The GF-TADs Regional Steering Committee was accepted as an efficient mechanism to manage and coordinate the issues related to these and other TADs problems in the region. Also in this regard the Sub-Regional Meetings were also important. The conduct of the HPED Steering Committee following the style and approach of the GF-TADs Regional Steering Committee Meeting is a good starting point to tackling the control of emerging infectious diseases (EIDs) in the region.
The task of coordination however remains a challenge for FAO, OIE and WHO under this EU-funded project. This meeting hopes to address this task of coordinating the activities to fully achieve synergy of actions amongst the three agencies, and to develop partners amongst the member states of the two sub-regions and between the two regional organizations, namely ASEAN and SAARC.

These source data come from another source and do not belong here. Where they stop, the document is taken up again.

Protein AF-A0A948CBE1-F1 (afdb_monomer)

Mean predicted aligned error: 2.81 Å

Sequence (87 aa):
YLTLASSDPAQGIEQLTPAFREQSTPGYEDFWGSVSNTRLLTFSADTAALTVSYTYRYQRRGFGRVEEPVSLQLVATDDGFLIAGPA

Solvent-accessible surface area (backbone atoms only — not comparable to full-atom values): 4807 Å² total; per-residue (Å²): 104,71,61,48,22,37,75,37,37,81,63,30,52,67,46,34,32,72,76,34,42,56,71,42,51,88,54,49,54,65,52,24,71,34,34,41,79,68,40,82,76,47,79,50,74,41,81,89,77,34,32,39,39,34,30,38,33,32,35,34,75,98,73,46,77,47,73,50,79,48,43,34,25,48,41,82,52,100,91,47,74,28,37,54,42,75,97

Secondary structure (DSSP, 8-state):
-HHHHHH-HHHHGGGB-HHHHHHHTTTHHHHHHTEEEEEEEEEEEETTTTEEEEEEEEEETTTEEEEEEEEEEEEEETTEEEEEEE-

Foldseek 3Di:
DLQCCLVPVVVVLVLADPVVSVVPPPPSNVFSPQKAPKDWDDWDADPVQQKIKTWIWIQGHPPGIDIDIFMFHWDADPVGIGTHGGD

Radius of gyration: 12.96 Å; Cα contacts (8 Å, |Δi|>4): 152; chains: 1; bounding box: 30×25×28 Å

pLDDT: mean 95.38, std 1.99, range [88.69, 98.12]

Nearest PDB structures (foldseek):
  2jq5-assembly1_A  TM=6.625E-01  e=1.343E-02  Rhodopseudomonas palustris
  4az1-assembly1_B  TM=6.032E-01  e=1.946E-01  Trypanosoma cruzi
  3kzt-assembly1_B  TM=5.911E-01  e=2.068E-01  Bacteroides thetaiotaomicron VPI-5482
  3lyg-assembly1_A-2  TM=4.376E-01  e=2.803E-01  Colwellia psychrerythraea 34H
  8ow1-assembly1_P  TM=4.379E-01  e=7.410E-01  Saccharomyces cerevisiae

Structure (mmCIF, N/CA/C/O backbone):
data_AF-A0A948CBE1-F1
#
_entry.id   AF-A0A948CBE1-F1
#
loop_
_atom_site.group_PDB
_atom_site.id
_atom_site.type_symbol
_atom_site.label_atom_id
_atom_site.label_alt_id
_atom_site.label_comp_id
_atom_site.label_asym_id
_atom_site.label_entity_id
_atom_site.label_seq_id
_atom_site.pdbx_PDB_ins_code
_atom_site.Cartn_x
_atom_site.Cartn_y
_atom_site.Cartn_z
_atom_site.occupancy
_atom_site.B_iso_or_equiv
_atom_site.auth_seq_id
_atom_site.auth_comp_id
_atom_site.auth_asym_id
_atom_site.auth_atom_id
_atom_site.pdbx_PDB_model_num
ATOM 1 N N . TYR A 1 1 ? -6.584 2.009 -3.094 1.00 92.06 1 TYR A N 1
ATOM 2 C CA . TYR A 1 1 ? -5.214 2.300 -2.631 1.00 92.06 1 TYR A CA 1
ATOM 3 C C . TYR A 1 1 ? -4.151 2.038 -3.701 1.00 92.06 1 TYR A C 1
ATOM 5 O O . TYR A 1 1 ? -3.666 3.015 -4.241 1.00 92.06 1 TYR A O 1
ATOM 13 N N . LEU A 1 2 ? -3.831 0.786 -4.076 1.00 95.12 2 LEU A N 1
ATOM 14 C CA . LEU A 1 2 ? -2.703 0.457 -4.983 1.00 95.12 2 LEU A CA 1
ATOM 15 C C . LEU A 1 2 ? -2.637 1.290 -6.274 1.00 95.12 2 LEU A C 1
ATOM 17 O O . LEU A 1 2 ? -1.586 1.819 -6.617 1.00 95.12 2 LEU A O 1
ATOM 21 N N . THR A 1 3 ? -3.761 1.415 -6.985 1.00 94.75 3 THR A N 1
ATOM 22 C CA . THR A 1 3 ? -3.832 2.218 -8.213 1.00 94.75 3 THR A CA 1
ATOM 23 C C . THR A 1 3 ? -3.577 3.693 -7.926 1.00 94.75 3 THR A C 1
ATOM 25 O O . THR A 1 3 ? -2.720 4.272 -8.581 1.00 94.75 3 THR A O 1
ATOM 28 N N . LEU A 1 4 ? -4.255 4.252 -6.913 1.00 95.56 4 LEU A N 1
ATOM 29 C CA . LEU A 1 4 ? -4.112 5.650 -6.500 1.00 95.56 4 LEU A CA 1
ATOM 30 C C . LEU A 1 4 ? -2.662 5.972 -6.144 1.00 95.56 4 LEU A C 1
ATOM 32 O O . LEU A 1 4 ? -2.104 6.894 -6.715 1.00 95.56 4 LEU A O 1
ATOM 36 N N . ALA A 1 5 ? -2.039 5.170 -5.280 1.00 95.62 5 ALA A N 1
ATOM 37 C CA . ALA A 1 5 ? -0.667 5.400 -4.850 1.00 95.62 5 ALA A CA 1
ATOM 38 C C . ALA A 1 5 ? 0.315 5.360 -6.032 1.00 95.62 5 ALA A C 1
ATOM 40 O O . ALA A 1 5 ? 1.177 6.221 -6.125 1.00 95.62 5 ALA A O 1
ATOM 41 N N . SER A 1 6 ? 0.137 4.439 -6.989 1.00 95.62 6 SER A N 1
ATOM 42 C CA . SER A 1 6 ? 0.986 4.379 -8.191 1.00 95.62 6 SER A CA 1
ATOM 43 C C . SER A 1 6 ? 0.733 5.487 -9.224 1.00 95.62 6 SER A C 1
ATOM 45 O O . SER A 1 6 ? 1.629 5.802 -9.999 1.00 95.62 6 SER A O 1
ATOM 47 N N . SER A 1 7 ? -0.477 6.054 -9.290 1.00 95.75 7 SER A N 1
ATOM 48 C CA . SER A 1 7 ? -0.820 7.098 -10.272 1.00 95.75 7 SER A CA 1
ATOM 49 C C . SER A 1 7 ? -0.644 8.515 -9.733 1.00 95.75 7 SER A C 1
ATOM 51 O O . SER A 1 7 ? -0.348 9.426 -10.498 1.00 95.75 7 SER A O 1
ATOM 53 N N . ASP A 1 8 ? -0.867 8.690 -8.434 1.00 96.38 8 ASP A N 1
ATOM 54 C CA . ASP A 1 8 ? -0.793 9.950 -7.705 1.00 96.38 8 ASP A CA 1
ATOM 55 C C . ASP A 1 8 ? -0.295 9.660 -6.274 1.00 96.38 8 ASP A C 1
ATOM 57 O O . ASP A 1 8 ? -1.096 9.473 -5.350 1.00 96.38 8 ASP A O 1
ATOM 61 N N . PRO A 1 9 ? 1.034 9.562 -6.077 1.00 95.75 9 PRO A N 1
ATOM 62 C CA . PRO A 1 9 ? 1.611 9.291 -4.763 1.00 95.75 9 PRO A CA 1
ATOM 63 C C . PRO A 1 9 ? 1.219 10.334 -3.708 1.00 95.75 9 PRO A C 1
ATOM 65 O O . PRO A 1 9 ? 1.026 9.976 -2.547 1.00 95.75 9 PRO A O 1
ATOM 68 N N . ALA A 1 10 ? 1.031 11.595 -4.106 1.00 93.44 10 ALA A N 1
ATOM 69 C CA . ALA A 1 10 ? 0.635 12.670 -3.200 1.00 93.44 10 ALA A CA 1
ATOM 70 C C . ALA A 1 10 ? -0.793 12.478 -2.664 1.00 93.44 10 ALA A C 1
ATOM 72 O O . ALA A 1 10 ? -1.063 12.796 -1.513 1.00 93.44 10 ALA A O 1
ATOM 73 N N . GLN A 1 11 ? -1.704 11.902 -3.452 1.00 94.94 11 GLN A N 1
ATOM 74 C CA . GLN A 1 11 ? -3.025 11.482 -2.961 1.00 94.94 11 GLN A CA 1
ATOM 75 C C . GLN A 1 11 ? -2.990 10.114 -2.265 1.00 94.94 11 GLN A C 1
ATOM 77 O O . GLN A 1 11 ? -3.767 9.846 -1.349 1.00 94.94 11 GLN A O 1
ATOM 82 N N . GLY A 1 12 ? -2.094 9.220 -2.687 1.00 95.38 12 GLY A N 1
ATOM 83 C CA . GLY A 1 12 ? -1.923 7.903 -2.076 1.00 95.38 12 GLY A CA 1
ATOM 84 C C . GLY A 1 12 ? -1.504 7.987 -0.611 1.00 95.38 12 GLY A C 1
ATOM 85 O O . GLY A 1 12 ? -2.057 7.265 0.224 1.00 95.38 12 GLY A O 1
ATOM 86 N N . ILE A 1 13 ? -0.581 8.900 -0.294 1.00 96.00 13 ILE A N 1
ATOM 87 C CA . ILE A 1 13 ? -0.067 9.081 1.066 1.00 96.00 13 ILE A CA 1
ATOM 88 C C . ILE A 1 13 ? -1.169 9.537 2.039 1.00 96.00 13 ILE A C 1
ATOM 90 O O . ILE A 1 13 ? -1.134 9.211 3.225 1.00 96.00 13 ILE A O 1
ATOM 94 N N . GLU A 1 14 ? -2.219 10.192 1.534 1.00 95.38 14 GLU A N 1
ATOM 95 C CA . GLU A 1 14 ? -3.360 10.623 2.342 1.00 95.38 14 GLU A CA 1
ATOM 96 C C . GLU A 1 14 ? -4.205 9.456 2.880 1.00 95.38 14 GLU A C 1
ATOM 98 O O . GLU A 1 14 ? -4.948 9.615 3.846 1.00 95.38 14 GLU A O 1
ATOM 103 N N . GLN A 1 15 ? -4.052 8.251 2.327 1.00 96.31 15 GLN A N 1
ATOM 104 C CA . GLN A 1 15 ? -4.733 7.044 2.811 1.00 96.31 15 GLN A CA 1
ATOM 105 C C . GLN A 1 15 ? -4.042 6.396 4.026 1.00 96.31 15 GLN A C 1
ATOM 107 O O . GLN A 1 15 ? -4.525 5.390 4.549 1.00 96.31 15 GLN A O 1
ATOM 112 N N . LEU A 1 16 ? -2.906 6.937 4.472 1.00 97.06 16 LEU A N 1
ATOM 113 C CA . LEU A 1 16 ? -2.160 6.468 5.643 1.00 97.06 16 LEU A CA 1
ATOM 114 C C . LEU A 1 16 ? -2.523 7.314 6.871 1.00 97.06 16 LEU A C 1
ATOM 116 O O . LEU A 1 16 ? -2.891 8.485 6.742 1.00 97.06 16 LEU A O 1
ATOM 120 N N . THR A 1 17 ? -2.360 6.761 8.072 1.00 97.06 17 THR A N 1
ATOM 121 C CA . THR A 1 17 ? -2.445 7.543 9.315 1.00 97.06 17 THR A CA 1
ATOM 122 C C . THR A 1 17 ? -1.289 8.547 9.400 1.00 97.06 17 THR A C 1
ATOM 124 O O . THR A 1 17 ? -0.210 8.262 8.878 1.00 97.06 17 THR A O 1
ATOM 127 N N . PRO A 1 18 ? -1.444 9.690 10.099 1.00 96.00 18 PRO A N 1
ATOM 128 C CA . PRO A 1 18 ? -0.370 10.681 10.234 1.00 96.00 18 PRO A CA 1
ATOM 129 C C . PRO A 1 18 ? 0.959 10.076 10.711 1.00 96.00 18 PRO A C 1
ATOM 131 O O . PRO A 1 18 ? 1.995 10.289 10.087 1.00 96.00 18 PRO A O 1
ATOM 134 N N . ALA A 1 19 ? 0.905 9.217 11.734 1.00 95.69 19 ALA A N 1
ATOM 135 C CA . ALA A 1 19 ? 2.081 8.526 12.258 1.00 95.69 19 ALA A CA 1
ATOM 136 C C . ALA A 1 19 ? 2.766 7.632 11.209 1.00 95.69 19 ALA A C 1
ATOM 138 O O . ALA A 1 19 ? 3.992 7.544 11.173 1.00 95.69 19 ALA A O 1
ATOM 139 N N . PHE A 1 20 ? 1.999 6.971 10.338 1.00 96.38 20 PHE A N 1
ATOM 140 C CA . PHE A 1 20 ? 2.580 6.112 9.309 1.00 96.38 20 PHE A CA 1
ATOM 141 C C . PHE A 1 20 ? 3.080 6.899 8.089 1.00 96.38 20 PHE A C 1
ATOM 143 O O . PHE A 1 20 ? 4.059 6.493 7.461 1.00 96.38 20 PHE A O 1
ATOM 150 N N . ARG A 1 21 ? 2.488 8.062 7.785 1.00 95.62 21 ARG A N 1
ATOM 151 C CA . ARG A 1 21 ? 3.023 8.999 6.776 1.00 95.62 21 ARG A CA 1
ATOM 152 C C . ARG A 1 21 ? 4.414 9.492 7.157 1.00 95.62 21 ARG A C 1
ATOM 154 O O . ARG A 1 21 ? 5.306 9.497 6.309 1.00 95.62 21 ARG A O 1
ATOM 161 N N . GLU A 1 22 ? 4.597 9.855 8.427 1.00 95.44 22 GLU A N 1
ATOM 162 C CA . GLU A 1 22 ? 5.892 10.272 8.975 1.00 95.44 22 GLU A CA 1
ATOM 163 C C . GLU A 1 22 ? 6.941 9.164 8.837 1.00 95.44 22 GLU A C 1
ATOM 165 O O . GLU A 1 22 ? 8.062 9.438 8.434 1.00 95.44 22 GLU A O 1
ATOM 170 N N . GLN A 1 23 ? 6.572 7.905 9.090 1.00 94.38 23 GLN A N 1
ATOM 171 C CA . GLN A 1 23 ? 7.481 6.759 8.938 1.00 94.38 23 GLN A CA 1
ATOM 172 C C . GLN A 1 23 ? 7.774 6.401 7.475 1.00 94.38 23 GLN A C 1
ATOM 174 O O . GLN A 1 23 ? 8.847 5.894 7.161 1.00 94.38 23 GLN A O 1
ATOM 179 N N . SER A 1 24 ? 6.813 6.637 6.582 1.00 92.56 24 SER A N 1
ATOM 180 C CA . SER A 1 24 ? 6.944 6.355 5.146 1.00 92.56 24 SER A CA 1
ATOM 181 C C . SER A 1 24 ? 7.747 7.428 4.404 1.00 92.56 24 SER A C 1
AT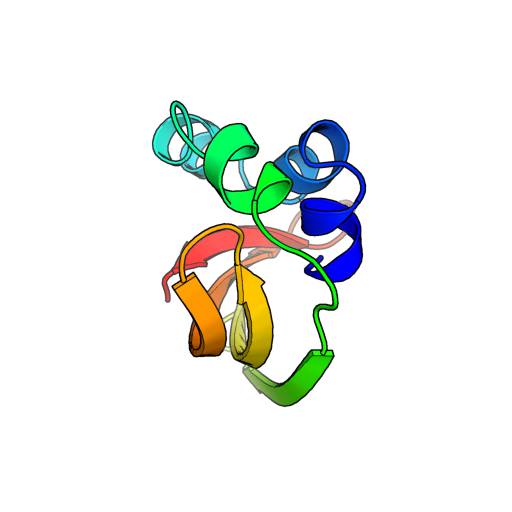OM 183 O O . SER A 1 24 ? 8.113 7.242 3.240 1.00 92.56 24 SER A O 1
ATOM 185 N N . THR A 1 25 ? 8.008 8.558 5.063 1.00 92.31 25 THR A N 1
ATOM 186 C CA . THR A 1 25 ? 8.758 9.685 4.515 1.00 92.31 25 THR A CA 1
ATOM 187 C C . THR A 1 25 ? 10.127 9.766 5.198 1.00 92.31 25 THR A C 1
ATOM 189 O O . THR A 1 25 ? 10.192 9.784 6.423 1.00 92.31 25 THR A O 1
ATOM 192 N N . PRO A 1 26 ? 11.238 9.862 4.449 1.00 89.69 26 PRO A N 1
ATOM 193 C CA . PRO A 1 26 ? 11.329 9.943 2.991 1.00 89.69 26 PRO A CA 1
ATOM 194 C C . PRO A 1 26 ? 11.243 8.566 2.306 1.00 89.69 26 PRO A C 1
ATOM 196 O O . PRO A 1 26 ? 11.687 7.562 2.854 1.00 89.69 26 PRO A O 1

FAO is confident that the working structure will be effectively realized as the momentum and competence is here with the veterinary communities abuzz with the experience of HPAI disease prevention, detection and control activities well groomed since 2004, and collaborative experiences for other infectious high impact diseases in the region.
On the ground, the ECTAD team of FAO is working with governments, private stakeholders and development partners. It has laid down the foundation for an early warning and early response to possible HPED, including HPAI, outbreaks. Country capabilities to respond to outbreaks are continually reviewed and recommendations implemented to make the current country structures more responsive to the prevailing problems and or preventing future crises. Technically, there is more information now on how to control the disease and likewise there is a continuous technical discussion on control options.
Ladies and Gentlemen,
The resurgence of FMD and the occurrence of EIDs in the region are unfortunately stretching the resources of the national veterinary services of countries. This situation regrettably still reflects the need to strengthen veterinary services of the region. It is for this reason that this project aims at longer term capacity building particularly to gain improvement of animal disease control planning and field epidemiology work at the regional level.
It is a continuing challenge to maintain the core capacity and the capability of the animal health services to respond to emerging diseases in the future. Hence, country ownership and commitment would be a key issue and the regional organizations like ASEAN and SAARC are expected to provide a strong political support through their regional mechanism to encourage the member countries to maintain such commitment.
Asia is now the most populous region in the world and demand for food, particularly livestock products is expected to rise very rapidly. Accordingly, developing Asian countries now have the world’s highest growth rates of production and consumption of food derived from livestock. Growth in agriculture and food production must continue to feed the Asian and world population. For growth in agriculture and food to continue, an enabling environment in the aspect of improved animal health must be ensured. Such an enabling environment will eventually result in increased farmers’ incomes, food safety, and provide more affordable supplies for poor consumers, all of which help to reduce poverty.
This connection to the farmer must be at the forefront of our discussion today and in the Fourth GF-TADs Steering Committee Meeting that will be commence later in the afternoon. This interaction is vital for maximizing the very real benefits of an improved animal health status.
Finally, I wish to reiterate FAO’s commitment to improving the livelihood of the Asian farmer and promote “One Health One World” Initiative, thus we will continually be involved in meetings like this to ensure improved animal health status and more efficient production in the region. I wish you a fruitful outcome from this meeting.